Obstacles sur l’ouverture des routes entre l’Est et l’Ouest. Hésitations sur le départ des groupes armés étrangers. Les Libyens peinent dans l’installation de la confiance entre eux, après une décennie de guerre et des milliers de morts et de mutilés.
Plus de cinq mois de cessez-le-feu. Pourtant, la grande route reliant l’Est à l’Ouest n’a pas été encore ouverte malgré l’accord de la commission militaire, réunie à Syrte, depuis novembre dernier.×
Les grandes bases militaires, comme El Witya à l’Ouest et Al Gardhabya près de Syrte, sont toujours tenues par des groupes armés étrangers ; les Turcs à El Witya, les Wagners à Syrte.
Les spécialistes de la question libyenne considèrent que c’est la principale équation à résoudre dans le conflit libyo-libyen, même après la nomination d’El Menfi à la tête du Conseil présidentiel, et Dbeyba comme chef du gouvernement.
Les Libyens de tous bords ne se sont pas attaqués aux nominations de Genève. Loin de là, l’actuel président du Conseil, Fayez Al Sarraj, et son équipe ont félicité Younes El Menfi. En même temps, Aguila Salah, le président du Parlement, a appelé à une réunion préparatoire, lundi prochain, 15 février, pour fixer les modalités du vote de confiance au gouvernement de Abdelhamid Dbeyba.
Sur un troisième niveau, la commission du processus constitutionnel est, depuis mardi, en réunion à El Ghardaka, en Egypte, en présence du président de la commission indépendante électorale, Imed Essayeh, pour fixer le calendrier du référendum autour de la Constitution, préalable aux élections.
Il est fort probable qu’il y ait des amendements dans ce calendrier, si l’on veut respecter la date du 24 décembre 2021 pour tenir des élections. «La durée de dix mois n’est pas suffisante pour préparer le référendum et les élections», insiste Imed Essayeh, ajoutant qu’il va émettre les réserves adéquates afin d’établir un calendrier réalisable.

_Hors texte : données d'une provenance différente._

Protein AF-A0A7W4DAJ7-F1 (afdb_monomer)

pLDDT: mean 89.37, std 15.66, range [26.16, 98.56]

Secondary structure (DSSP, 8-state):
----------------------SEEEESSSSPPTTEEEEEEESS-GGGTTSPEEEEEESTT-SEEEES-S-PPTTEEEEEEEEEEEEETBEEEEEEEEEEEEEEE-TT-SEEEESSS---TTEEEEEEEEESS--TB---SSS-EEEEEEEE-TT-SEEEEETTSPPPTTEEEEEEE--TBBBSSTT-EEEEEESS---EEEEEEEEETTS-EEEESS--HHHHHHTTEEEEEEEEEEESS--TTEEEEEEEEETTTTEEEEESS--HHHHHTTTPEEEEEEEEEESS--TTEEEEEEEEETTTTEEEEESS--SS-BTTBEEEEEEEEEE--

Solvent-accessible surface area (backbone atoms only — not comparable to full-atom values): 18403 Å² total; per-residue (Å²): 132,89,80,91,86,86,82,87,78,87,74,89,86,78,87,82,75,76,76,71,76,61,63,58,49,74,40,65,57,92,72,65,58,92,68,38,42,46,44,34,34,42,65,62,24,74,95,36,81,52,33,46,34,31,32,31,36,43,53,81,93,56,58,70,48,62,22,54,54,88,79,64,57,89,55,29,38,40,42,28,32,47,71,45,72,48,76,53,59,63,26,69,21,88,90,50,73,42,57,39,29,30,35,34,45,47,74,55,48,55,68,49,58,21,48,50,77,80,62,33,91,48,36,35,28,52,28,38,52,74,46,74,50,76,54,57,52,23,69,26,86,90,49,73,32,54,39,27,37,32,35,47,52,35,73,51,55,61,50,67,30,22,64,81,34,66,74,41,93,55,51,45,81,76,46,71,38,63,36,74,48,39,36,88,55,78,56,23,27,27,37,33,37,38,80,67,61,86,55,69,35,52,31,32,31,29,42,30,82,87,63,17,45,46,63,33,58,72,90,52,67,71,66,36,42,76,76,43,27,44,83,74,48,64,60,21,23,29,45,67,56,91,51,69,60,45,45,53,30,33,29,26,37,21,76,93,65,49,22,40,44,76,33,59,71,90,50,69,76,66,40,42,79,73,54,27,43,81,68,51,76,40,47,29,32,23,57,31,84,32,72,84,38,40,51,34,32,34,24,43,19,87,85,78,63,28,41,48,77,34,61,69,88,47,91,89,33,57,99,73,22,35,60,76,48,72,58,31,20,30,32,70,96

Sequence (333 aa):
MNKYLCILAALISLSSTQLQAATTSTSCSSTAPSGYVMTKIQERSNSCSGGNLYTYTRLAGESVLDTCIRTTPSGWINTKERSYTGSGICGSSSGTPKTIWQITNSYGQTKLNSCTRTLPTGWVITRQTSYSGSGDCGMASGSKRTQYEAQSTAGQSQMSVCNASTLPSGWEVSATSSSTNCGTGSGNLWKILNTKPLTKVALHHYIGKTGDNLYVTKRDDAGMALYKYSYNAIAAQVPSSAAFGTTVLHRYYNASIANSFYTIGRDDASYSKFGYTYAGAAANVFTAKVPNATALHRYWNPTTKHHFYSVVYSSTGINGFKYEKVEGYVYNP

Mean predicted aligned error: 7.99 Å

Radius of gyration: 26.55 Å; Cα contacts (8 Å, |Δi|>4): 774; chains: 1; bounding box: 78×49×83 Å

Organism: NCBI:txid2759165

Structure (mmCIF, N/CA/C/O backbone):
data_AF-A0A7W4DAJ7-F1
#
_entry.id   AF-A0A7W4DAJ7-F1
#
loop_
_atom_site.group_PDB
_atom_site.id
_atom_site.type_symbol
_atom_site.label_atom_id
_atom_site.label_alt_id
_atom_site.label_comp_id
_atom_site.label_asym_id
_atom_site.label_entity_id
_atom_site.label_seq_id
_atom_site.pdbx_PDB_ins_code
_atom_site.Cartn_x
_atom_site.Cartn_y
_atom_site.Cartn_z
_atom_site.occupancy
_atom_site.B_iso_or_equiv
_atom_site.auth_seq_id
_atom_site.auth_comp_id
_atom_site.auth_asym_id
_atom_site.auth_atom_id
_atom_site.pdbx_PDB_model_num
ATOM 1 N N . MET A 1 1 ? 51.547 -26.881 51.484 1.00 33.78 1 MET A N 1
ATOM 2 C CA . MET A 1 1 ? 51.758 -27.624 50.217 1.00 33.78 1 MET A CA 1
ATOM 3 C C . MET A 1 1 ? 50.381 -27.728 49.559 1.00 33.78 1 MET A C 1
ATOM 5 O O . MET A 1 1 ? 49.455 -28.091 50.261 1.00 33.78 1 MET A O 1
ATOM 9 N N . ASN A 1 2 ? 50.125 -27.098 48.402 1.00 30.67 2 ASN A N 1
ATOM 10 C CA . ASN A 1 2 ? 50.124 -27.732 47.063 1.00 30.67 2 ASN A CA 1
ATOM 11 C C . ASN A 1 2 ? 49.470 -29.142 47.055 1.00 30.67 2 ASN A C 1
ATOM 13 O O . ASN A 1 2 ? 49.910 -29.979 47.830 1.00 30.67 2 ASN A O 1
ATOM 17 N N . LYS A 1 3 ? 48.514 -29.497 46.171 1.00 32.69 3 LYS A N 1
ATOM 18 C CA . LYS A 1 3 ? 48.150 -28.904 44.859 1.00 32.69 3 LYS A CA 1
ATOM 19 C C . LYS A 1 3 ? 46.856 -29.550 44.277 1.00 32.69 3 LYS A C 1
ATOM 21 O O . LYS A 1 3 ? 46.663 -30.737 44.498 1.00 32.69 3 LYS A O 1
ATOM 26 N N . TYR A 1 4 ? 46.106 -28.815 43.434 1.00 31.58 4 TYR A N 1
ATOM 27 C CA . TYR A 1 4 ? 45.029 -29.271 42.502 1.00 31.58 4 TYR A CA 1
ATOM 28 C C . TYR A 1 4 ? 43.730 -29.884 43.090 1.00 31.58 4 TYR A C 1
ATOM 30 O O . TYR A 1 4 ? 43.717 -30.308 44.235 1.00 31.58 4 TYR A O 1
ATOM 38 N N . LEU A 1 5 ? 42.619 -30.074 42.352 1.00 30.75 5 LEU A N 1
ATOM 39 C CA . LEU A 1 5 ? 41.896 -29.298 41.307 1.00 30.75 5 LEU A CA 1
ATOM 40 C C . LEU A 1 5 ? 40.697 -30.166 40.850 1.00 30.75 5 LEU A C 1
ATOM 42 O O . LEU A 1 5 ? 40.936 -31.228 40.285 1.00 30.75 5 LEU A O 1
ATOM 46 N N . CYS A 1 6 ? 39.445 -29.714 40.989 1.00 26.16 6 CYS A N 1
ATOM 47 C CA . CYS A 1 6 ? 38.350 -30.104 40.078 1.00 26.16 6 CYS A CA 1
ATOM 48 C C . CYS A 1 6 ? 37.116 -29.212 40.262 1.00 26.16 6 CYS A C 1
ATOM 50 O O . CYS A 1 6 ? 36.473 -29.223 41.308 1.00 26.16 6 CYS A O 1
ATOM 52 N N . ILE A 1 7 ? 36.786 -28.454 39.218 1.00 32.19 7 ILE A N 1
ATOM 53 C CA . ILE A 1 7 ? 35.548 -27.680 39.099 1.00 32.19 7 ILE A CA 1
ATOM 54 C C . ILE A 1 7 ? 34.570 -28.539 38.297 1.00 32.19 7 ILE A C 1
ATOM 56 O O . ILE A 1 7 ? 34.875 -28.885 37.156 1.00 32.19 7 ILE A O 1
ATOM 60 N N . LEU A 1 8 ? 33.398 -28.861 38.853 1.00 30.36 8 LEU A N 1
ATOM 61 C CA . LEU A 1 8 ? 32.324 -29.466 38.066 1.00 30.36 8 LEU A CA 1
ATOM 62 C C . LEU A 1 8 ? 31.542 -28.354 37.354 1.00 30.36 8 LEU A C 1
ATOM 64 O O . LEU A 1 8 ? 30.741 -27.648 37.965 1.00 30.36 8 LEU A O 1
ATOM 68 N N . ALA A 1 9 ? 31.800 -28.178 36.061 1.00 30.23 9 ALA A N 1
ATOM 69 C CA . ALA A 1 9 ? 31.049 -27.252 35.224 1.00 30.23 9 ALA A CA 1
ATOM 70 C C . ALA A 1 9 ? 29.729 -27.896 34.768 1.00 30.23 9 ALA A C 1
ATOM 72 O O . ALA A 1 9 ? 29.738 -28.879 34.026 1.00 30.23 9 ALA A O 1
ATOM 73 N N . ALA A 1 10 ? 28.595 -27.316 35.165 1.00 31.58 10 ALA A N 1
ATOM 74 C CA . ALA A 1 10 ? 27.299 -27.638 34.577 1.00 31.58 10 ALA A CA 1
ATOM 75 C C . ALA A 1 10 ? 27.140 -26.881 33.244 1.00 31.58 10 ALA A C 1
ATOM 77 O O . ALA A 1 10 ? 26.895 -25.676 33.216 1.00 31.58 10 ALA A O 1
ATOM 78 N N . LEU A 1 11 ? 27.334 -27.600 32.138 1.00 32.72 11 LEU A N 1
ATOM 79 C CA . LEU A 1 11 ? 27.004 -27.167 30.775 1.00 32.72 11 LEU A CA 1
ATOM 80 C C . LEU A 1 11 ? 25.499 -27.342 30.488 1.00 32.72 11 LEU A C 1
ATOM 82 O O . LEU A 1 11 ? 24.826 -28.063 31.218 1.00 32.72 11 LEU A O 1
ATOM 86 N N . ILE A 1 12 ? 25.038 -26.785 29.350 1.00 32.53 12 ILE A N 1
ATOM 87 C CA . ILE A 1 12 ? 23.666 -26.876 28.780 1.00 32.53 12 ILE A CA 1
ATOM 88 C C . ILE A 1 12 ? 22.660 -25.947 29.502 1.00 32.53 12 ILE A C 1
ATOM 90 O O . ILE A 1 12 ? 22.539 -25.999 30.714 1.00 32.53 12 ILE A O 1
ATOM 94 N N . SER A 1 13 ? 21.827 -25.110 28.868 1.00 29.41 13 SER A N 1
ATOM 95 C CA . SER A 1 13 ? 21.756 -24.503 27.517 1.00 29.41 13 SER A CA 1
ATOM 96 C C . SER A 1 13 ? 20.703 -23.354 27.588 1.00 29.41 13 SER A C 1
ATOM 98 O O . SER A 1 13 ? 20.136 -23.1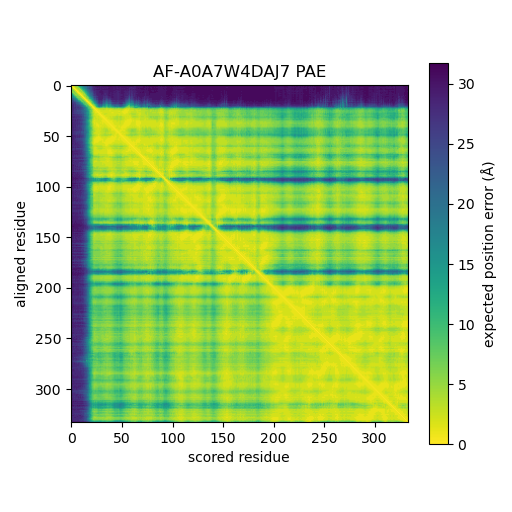42 28.655 1.00 29.41 13 SER A O 1
ATOM 100 N N . LEU A 1 14 ? 20.356 -22.551 26.573 1.00 34.28 14 LEU A N 1
ATOM 101 C CA . LEU A 1 14 ? 20.748 -22.451 25.160 1.00 34.28 14 LEU A CA 1
ATOM 102 C C . LEU A 1 14 ? 20.540 -20.981 24.726 1.00 34.28 14 LEU A C 1
ATOM 104 O O . LEU A 1 14 ? 19.522 -20.381 25.067 1.00 34.28 14 LEU A O 1
ATOM 108 N N . SER A 1 15 ? 21.461 -20.383 23.966 1.00 37.88 15 SER A N 1
ATOM 109 C CA . SER A 1 15 ? 21.301 -19.015 23.448 1.00 37.88 15 SER A CA 1
ATOM 110 C C . SER A 1 15 ? 20.255 -18.946 22.326 1.00 37.88 15 SER A C 1
ATOM 112 O O . SER A 1 15 ? 20.530 -19.348 21.195 1.00 37.88 15 SER A O 1
ATOM 114 N N . SER A 1 16 ? 19.081 -18.371 22.593 1.00 39.38 16 SER A N 1
ATOM 115 C CA . SER A 1 16 ? 18.081 -18.050 21.564 1.00 39.38 16 SER A CA 1
ATOM 116 C C . SER A 1 16 ? 18.414 -16.740 20.840 1.00 39.38 16 SER A C 1
ATOM 118 O O . SER A 1 16 ? 17.649 -15.774 20.847 1.00 39.38 16 SER A O 1
ATOM 120 N N . THR A 1 17 ? 19.556 -16.705 20.149 1.00 34.31 17 THR A N 1
ATOM 121 C CA . THR A 1 17 ? 19.778 -15.706 19.098 1.00 34.31 17 THR A CA 1
ATOM 122 C C . THR A 1 17 ? 18.739 -15.928 18.004 1.00 34.31 17 THR A C 1
ATOM 124 O O . THR A 1 17 ? 18.883 -16.826 17.174 1.00 34.31 17 THR A O 1
ATOM 127 N N . GLN A 1 18 ? 17.678 -15.116 18.003 1.00 42.44 18 GLN A N 1
ATOM 128 C CA . GLN A 1 18 ? 16.783 -15.023 16.858 1.00 42.44 18 GLN A CA 1
ATOM 129 C C . GLN A 1 18 ? 17.618 -14.612 15.644 1.00 42.44 18 GLN A C 1
ATOM 131 O O . GLN A 1 18 ? 18.079 -13.474 15.556 1.00 42.44 18 GLN A O 1
ATOM 136 N N . LEU A 1 19 ? 17.790 -15.536 14.698 1.00 36.09 19 LEU A N 1
ATOM 137 C CA . LEU A 1 19 ? 18.205 -15.204 13.343 1.00 36.09 19 LEU A CA 1
ATOM 138 C C . LEU A 1 19 ? 17.119 -14.313 12.731 1.00 36.09 19 LEU A C 1
ATOM 140 O O . LEU A 1 19 ? 16.171 -14.793 12.109 1.00 36.09 19 LEU A O 1
ATOM 144 N N . GLN A 1 20 ? 17.274 -12.995 12.879 1.00 46.31 20 GLN A N 1
ATOM 145 C CA . GLN A 1 20 ? 16.800 -12.089 11.843 1.00 46.31 20 GLN A CA 1
ATOM 146 C C . GLN A 1 20 ? 17.434 -12.585 10.545 1.00 46.31 20 GLN A C 1
ATOM 148 O O . GLN A 1 20 ? 18.659 -12.597 10.416 1.00 46.31 20 GLN A O 1
ATOM 153 N N . ALA A 1 21 ? 16.603 -13.065 9.617 1.00 50.28 21 ALA A N 1
ATOM 154 C CA . ALA A 1 21 ? 17.070 -13.457 8.297 1.00 50.28 21 ALA A CA 1
ATOM 155 C C . ALA A 1 21 ? 17.831 -12.268 7.712 1.00 50.28 21 ALA A C 1
ATOM 157 O O . ALA A 1 21 ? 17.255 -11.183 7.584 1.00 50.28 21 ALA A O 1
ATOM 158 N N . ALA A 1 22 ? 19.121 -12.464 7.431 1.00 57.75 22 ALA A N 1
ATOM 159 C CA . ALA A 1 22 ? 19.999 -11.378 7.037 1.00 57.75 22 ALA A CA 1
ATOM 160 C C . ALA A 1 22 ? 19.376 -10.615 5.857 1.00 57.75 22 ALA A C 1
ATOM 162 O O . ALA A 1 22 ? 18.898 -11.218 4.885 1.00 57.75 22 ALA A O 1
ATOM 163 N N . THR A 1 23 ? 19.333 -9.284 5.979 1.00 81.56 23 THR A N 1
ATOM 164 C CA . THR A 1 23 ? 18.776 -8.382 4.959 1.00 81.56 23 THR A CA 1
ATOM 165 C C . THR A 1 23 ? 19.469 -8.576 3.619 1.00 81.56 23 THR A C 1
ATOM 167 O O . THR A 1 23 ? 18.828 -8.452 2.577 1.00 81.56 23 THR A O 1
ATOM 170 N N . THR A 1 24 ? 20.740 -8.980 3.643 1.00 90.75 24 THR A N 1
ATOM 171 C CA . THR A 1 24 ? 21.474 -9.487 2.488 1.00 90.75 24 THR A CA 1
ATOM 172 C C . THR A 1 24 ? 21.997 -10.907 2.715 1.00 90.75 24 THR A C 1
ATOM 174 O O . THR A 1 24 ? 22.301 -11.318 3.831 1.00 90.75 24 THR A O 1
ATOM 177 N N . SER A 1 25 ? 22.110 -11.670 1.633 1.00 92.69 25 SER A N 1
ATOM 17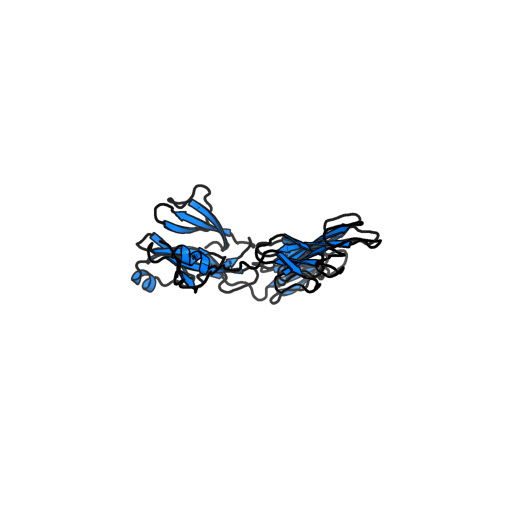8 C CA . SER A 1 25 ? 22.717 -13.002 1.585 1.00 92.69 25 SER A CA 1
ATOM 179 C C . SER A 1 25 ? 23.628 -13.092 0.360 1.00 92.69 25 SER A C 1
ATOM 181 O O . SER A 1 25 ? 23.427 -12.360 -0.611 1.00 92.69 25 SER A O 1
ATOM 183 N N . THR A 1 26 ? 24.631 -13.968 0.379 1.00 95.06 26 THR A N 1
ATOM 184 C CA . THR A 1 26 ? 25.514 -14.202 -0.770 1.00 95.06 26 THR A CA 1
ATOM 185 C C . THR A 1 26 ? 25.552 -15.676 -1.160 1.0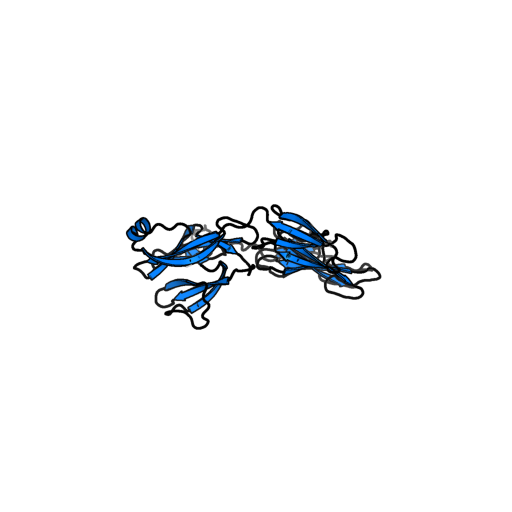0 95.06 26 THR A C 1
ATOM 187 O O . THR A 1 26 ? 25.404 -16.561 -0.321 1.00 95.06 26 THR A O 1
ATOM 190 N N . SER A 1 27 ? 25.716 -15.952 -2.454 1.00 95.06 27 SER A N 1
ATOM 191 C CA . SER A 1 27 ? 25.830 -17.316 -2.983 1.00 95.06 27 SER A CA 1
ATOM 192 C C . SER A 1 27 ? 26.612 -17.334 -4.293 1.00 95.06 27 SER A C 1
ATOM 194 O O . SER A 1 27 ? 26.646 -16.339 -5.014 1.00 95.06 27 SER A O 1
ATOM 196 N N . CYS A 1 28 ? 27.206 -18.479 -4.625 1.00 96.44 28 CYS A N 1
ATOM 197 C CA . CYS A 1 28 ? 27.807 -18.736 -5.937 1.00 96.44 28 CYS A CA 1
ATOM 198 C C . CYS A 1 28 ? 26.775 -19.211 -6.981 1.00 96.44 28 CYS A C 1
ATOM 200 O O . CYS A 1 28 ? 27.097 -19.338 -8.160 1.00 96.44 28 CYS A O 1
ATOM 202 N N . SER A 1 29 ? 25.526 -19.462 -6.565 1.00 94.62 29 SER A N 1
ATOM 203 C CA . SER A 1 29 ? 24.396 -19.720 -7.465 1.00 94.62 29 SER A CA 1
ATOM 204 C C . SER A 1 29 ? 23.728 -18.414 -7.895 1.00 94.62 29 SER A C 1
ATOM 206 O O . SER A 1 29 ? 23.522 -17.522 -7.069 1.00 94.62 29 SER A O 1
ATOM 208 N N . SER A 1 30 ? 23.340 -18.328 -9.171 1.00 93.06 30 SER A N 1
ATOM 209 C CA . SER A 1 30 ? 22.567 -17.222 -9.760 1.00 93.06 30 SER A CA 1
ATOM 210 C C . SER A 1 30 ? 21.060 -17.285 -9.460 1.00 93.06 30 SER A C 1
ATOM 212 O O . SER A 1 30 ? 20.322 -16.366 -9.822 1.00 93.06 30 SER A O 1
ATOM 214 N N . THR A 1 31 ? 20.590 -18.347 -8.798 1.00 92.44 31 THR A N 1
ATOM 215 C CA . THR A 1 31 ? 19.188 -18.499 -8.391 1.00 92.44 31 THR A CA 1
ATOM 216 C C . THR A 1 31 ? 18.927 -17.769 -7.075 1.00 92.44 31 THR A C 1
ATOM 218 O O . THR A 1 31 ? 19.501 -18.112 -6.040 1.00 92.44 31 THR A O 1
ATOM 221 N N . ALA A 1 32 ? 18.017 -16.793 -7.096 1.00 89.06 32 ALA A N 1
ATOM 222 C CA . ALA A 1 32 ? 17.595 -16.077 -5.895 1.00 89.06 32 ALA A CA 1
ATOM 223 C C . ALA A 1 32 ? 16.764 -16.972 -4.950 1.00 89.06 32 ALA A C 1
ATOM 225 O O . ALA A 1 32 ? 15.858 -17.668 -5.417 1.00 89.06 32 ALA A O 1
ATOM 226 N N . PRO A 1 33 ? 17.000 -16.921 -3.624 1.00 90.44 33 PRO A N 1
ATOM 227 C CA . PRO A 1 33 ? 16.081 -17.484 -2.639 1.00 90.44 33 PRO A CA 1
ATOM 228 C C . PRO A 1 33 ? 14.688 -16.839 -2.710 1.00 90.44 33 PRO A C 1
ATOM 230 O O . PRO A 1 33 ? 14.539 -15.680 -3.101 1.00 90.44 33 PRO A O 1
ATOM 233 N N . SER A 1 34 ? 13.655 -17.563 -2.270 1.00 89.69 34 SER A N 1
ATOM 234 C CA . SER A 1 34 ? 12.292 -17.017 -2.207 1.00 89.69 34 SER A CA 1
ATOM 235 C C . SER A 1 34 ? 12.227 -15.778 -1.304 1.00 89.69 34 SER A C 1
ATOM 237 O O . SER A 1 34 ? 12.736 -15.786 -0.184 1.00 89.69 34 SER A O 1
ATOM 239 N N . GLY A 1 35 ? 11.608 -14.700 -1.795 1.00 90.81 35 GLY A N 1
ATOM 240 C CA . GLY A 1 35 ? 11.524 -13.416 -1.087 1.00 90.81 35 GLY A CA 1
ATOM 241 C C . GLY A 1 35 ? 12.784 -12.541 -1.166 1.00 90.81 35 GLY A C 1
ATOM 242 O O . GLY A 1 35 ? 12.843 -11.524 -0.473 1.00 90.81 35 GLY A O 1
ATOM 243 N N . TYR A 1 36 ? 13.763 -12.901 -2.000 1.00 93.25 36 TYR A N 1
ATOM 244 C CA . TYR A 1 36 ? 14.977 -12.125 -2.260 1.00 93.25 36 TYR A CA 1
ATOM 245 C C . TYR A 1 36 ? 15.100 -11.739 -3.745 1.00 93.25 36 TYR A C 1
ATOM 247 O O . TYR A 1 36 ? 14.477 -12.343 -4.617 1.00 93.25 36 TYR A O 1
ATOM 255 N N . VAL A 1 37 ? 15.936 -10.741 -4.042 1.00 95.38 37 VAL A N 1
ATOM 256 C CA . VAL A 1 37 ? 16.278 -10.313 -5.409 1.00 95.38 37 VAL A CA 1
ATOM 257 C C . VAL A 1 37 ? 17.785 -10.088 -5.545 1.00 95.38 37 VAL A C 1
ATOM 259 O O . VAL A 1 37 ? 18.436 -9.673 -4.590 1.00 95.38 37 VAL A O 1
ATOM 262 N N . MET A 1 38 ? 18.358 -10.380 -6.717 1.00 96.38 38 MET A N 1
ATOM 263 C CA . MET A 1 38 ? 19.790 -10.196 -6.983 1.00 96.38 38 MET A CA 1
ATOM 264 C C . MET A 1 38 ? 20.129 -8.705 -7.110 1.00 96.38 38 MET A C 1
ATOM 266 O O . MET A 1 38 ? 19.673 -8.054 -8.050 1.00 96.38 38 MET A O 1
ATOM 270 N N . THR A 1 39 ? 20.939 -8.174 -6.199 1.00 96.12 39 THR A N 1
ATOM 271 C CA . THR A 1 39 ? 21.294 -6.744 -6.114 1.00 96.12 39 THR A CA 1
ATOM 272 C C . THR A 1 39 ? 22.760 -6.453 -6.431 1.00 96.12 39 THR A C 1
ATOM 274 O O . THR A 1 39 ? 23.105 -5.312 -6.735 1.00 96.12 39 THR A O 1
ATOM 277 N N . LYS A 1 40 ? 23.631 -7.472 -6.423 1.00 95.62 40 LYS A N 1
ATOM 278 C CA . LYS A 1 40 ? 25.032 -7.338 -6.845 1.00 95.62 40 LYS A CA 1
ATOM 279 C C . LYS A 1 40 ? 25.561 -8.615 -7.494 1.00 95.62 40 LYS A C 1
ATOM 281 O O . LYS A 1 40 ? 25.179 -9.717 -7.104 1.00 95.62 40 LYS A O 1
ATOM 286 N N . ILE A 1 41 ? 26.491 -8.458 -8.431 1.00 95.19 41 ILE A N 1
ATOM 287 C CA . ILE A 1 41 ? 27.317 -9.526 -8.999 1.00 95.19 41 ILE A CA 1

Le processus de réconciliation ne s’est donc pas arrêté, malgré l’existence de vainqueurs et vaincus, qui ne sont pas n’importe qui. La liste vaincue comprend le chef du Parlement de l’Est, Aguila Salah, le ministre de l’Intérieur de l’Ouest, Fathi Bach Agha, et le commandant en chef des armées de l’Ouest, Oussama Jouili.Advertisements
Ce sont donc des personnalités qui ont leur poids dans le paysage politique. Mais, il s’agit de sauver la face, aussi bien à l’Est qu’à l’Ouest, et d’essayer de terminer le processus de réconciliation entamé par le vice-président Ahmed Myitigue avec l’homme fort de l’Est, Khalifa Haftar. «La paix contre une répartition plus équitable des revenus du pétrole, via une gestion plus transparente», réclament les populations de l’Est et du Sud.
La première épreuve de crédibilité à cette réconciliation, c’est de réunir le Parlement en Libye, à Tobrouk, zone natale du nouveau président Mohamed Younes El Menfi. Il s’agit de valider le gouvernement d’union nationale.
Lenteur
Au-delà des accords de principe, obtenus entre les Libyens à Genève et ailleurs, comprenant même la dissolution des milices et le rapatriement, chez elles, des troupes étrangères, il s’agit maintenant de passer à l’acte.
Et à ce niveau, il est clair que les solutions tardent à se concrétiser. En effet, la délégation de l’ONU a pu vérifier sur le terrain, juste avant la conférence de Genève, la présence des forces turques à la base aérienne d’El Wetya et des groupes armés Wagners à la base d’Al Gardhabya.
Il est donc acquis que les politiques, des deux bords, n’ont pas donné leur aval aux annexes de l’accord de cessez-le-feu. «La question de réunifier l’armée libyenne me semble complexe, puisque les militaires appartiennent à deux camps politiquement opposés à l’échelle internationale, à savoir l’axe Le Caire-Abu Dhabi, face à l’axe Ankara-Doha», avertit le juge de Benghazi, Jamel Bennour.
Le politicien Mahmoud Chemam, propriétaire du groupe de médias Al Wassat, émet les mêmes réserves sur les chances de réconciliation rapide des Libyens. «Au-delà de ce qu’on dit sur les conditions d’élections à Genève, le terrain libyen est complexe, par l’existence de milliers de morts et de mutilés dans toutes les tribus», rappelle l’ancien porte-parole de la révolution libyenne.
Pour Chemam, l’existence de près de 20 millions d’armes, circulant en Libye, complique davantage la situation. Pour conclure, il pense qu’avec El Menfi et Dbeyba, c’est juste une nouvelle étape, avance-t-il sans conviction.